My whole life I have seen bad things happening while “good” people sit and do nothing because we are all trying to survive. I am desperate to get my basic needs met so I can actually fight for the earth that cries around me. It overwhelms me because while I fight for a meal I see billions of people in pain and I feel useless.
That’s the “joke” isn’t it. While all those out of power fight to just survive we cannot stand up to those who struggle to remain in power. We are all just animals fighting to survive whole also believing we are above them. My bunny’s needs, in my opinion, should not be less than nor greater than my own still if I cannot care for myself I cannot care for him. Still it all hurts.
As I see people without shelter, food, water… As I see my friends healing from years of someone else not knowing how to cope with their own pain and raising them despite it all. The idea that more children will be born into this existence, this generational cycle if abuse haunts me.

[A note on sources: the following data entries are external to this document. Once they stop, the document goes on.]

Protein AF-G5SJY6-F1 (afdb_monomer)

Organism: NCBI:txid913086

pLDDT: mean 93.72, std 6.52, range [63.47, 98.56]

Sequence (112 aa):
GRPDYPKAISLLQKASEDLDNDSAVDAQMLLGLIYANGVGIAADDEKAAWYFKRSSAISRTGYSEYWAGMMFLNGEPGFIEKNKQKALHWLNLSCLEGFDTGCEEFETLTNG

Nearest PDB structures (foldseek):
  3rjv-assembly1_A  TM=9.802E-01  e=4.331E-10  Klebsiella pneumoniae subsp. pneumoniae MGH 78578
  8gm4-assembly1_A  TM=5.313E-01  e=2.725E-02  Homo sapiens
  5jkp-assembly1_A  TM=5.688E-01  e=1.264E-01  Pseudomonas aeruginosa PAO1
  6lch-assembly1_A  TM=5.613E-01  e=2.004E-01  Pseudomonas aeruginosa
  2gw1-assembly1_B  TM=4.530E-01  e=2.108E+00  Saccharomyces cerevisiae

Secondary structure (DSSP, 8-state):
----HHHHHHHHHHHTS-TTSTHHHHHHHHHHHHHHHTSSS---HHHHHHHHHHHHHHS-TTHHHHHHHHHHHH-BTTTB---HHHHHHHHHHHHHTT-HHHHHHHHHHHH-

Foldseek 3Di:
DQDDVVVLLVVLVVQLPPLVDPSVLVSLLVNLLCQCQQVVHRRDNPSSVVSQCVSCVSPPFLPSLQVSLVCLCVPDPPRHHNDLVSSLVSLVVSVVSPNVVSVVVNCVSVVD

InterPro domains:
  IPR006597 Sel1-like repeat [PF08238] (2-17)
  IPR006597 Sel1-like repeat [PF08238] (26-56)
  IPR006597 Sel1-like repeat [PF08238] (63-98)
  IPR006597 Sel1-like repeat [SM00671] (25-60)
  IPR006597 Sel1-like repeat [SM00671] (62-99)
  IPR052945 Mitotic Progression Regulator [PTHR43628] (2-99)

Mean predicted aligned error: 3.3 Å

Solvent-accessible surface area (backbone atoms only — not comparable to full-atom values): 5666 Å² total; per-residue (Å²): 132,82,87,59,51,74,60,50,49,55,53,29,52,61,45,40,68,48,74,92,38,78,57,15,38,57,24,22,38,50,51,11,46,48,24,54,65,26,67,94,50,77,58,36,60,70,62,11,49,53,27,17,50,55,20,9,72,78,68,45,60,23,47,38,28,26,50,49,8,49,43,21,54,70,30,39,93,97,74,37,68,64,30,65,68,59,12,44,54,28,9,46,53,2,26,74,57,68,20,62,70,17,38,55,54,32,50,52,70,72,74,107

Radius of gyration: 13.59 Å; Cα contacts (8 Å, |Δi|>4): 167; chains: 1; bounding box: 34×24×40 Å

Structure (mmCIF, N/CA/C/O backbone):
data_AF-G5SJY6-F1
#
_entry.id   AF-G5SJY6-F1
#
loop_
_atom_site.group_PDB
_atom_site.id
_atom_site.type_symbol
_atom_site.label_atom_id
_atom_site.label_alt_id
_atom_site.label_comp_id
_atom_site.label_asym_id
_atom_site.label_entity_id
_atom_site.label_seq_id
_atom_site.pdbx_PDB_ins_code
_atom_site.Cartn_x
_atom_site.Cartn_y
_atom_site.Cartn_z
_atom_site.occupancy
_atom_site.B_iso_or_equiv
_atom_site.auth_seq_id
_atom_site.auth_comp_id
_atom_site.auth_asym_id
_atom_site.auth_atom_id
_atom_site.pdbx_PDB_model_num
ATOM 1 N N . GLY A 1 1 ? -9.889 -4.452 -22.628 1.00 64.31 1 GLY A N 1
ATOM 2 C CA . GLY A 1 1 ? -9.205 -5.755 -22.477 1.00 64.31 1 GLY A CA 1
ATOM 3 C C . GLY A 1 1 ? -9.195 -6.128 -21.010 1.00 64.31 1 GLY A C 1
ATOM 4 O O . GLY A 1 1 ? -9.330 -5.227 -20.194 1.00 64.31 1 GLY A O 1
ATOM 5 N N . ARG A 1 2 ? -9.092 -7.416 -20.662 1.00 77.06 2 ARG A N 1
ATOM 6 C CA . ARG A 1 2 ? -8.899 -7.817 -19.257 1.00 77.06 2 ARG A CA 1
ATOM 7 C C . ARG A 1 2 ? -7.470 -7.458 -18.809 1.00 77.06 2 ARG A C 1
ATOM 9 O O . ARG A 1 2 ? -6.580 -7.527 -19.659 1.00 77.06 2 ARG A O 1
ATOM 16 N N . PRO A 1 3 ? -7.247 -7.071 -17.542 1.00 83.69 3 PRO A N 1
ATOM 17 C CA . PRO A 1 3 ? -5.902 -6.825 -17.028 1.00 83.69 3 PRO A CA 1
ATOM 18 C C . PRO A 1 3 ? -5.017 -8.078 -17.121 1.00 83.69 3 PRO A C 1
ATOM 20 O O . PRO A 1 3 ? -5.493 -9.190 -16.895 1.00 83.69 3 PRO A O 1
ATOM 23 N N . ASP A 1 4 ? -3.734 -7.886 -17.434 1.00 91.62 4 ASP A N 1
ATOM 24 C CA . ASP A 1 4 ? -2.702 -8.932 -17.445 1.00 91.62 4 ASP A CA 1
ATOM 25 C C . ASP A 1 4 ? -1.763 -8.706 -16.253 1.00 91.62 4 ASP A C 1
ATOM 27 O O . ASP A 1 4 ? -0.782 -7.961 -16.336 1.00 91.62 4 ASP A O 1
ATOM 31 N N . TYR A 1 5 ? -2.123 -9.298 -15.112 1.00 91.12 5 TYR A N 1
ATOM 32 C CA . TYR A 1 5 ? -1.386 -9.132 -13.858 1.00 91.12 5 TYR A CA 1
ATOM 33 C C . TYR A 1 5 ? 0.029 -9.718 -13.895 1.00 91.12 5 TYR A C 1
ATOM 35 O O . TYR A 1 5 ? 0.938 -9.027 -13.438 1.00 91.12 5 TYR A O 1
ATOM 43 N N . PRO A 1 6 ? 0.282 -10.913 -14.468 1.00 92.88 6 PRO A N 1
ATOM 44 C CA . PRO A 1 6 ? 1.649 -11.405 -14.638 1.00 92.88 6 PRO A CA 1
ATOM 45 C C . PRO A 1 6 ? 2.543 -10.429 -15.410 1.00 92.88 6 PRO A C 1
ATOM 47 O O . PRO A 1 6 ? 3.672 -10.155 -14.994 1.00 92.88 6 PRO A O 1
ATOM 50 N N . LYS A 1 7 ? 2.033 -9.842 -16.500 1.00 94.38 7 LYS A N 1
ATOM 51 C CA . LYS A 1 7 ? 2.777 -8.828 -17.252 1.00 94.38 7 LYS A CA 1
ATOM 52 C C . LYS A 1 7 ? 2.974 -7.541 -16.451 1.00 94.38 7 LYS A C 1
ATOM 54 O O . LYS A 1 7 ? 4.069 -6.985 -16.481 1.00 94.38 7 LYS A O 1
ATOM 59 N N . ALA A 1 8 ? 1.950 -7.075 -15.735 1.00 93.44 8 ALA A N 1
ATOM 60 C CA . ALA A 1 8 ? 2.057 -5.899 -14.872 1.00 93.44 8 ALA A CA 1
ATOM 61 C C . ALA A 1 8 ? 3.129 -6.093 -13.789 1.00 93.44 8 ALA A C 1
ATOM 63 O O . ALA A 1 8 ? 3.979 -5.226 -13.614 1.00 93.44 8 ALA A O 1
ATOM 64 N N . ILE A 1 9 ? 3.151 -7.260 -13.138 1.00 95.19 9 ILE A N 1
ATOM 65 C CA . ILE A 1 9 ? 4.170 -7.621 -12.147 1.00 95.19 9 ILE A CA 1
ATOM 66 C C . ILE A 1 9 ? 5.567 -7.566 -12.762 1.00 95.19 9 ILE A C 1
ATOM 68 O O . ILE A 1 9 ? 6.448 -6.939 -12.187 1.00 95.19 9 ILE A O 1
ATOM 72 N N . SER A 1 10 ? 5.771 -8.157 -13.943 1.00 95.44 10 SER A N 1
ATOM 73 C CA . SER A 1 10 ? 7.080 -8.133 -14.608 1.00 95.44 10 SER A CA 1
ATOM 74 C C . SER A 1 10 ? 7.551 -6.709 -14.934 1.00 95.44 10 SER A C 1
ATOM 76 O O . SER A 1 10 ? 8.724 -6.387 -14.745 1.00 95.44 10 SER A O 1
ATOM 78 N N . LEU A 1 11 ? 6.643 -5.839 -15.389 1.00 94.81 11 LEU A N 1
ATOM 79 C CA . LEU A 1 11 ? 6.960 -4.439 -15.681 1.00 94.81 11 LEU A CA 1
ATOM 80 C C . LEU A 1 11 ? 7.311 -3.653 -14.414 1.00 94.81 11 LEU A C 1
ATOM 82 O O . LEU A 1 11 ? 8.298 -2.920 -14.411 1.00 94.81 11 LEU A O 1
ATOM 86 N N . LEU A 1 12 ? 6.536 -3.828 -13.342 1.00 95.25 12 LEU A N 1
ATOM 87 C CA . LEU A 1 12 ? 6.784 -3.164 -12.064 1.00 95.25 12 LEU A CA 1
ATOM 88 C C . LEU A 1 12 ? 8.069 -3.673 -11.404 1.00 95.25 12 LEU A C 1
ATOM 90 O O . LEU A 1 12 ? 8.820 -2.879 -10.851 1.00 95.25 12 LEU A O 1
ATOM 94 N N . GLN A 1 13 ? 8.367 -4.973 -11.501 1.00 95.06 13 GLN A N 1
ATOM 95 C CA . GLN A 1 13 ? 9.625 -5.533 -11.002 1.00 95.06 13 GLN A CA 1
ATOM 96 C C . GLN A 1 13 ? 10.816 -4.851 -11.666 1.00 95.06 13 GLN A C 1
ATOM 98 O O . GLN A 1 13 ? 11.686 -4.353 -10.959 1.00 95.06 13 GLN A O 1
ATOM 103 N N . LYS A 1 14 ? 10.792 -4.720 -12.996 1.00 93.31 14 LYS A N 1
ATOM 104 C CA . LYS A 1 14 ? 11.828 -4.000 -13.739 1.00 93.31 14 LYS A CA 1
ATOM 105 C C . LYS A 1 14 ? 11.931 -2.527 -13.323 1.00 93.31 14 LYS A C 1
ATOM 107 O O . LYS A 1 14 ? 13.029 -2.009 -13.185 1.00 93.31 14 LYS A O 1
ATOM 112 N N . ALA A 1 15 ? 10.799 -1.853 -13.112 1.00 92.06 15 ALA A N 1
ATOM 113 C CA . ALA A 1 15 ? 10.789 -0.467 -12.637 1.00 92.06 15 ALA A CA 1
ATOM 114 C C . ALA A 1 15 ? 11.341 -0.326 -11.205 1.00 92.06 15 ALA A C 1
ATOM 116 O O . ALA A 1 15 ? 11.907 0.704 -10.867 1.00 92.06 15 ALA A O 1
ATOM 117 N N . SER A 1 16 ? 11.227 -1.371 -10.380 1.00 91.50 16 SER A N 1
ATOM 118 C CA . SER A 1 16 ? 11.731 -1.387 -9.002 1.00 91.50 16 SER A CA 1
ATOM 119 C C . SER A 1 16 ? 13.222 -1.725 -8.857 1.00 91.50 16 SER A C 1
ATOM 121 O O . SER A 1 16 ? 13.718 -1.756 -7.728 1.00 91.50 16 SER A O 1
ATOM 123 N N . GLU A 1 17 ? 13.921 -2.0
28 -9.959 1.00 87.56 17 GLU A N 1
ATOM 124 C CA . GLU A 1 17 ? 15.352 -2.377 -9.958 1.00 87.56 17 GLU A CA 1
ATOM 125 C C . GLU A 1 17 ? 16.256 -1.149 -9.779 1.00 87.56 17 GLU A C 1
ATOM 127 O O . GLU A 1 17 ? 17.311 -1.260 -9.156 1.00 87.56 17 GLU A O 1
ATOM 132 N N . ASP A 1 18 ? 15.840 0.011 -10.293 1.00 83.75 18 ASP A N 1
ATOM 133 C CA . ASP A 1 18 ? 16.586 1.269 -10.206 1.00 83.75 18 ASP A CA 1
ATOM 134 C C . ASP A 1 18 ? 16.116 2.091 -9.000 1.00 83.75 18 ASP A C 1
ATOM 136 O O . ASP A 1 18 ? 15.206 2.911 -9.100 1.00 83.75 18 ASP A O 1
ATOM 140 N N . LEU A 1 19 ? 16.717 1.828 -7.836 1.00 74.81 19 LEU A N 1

Here I am saying what feels like too much everywhere I go. Crying out because this whole thing feels like a huge slap in the face of everything I have been fighting for, for years. What good is music now? What good is advocating for mental health now? A huge tsumani has awoken in the ocean if pain I have seen for years. I fear it will consume us all but why so much dread? The pain was always here. It never left… It has gotten a second wind I suppose.
My drop seems so much smaller and weaker now.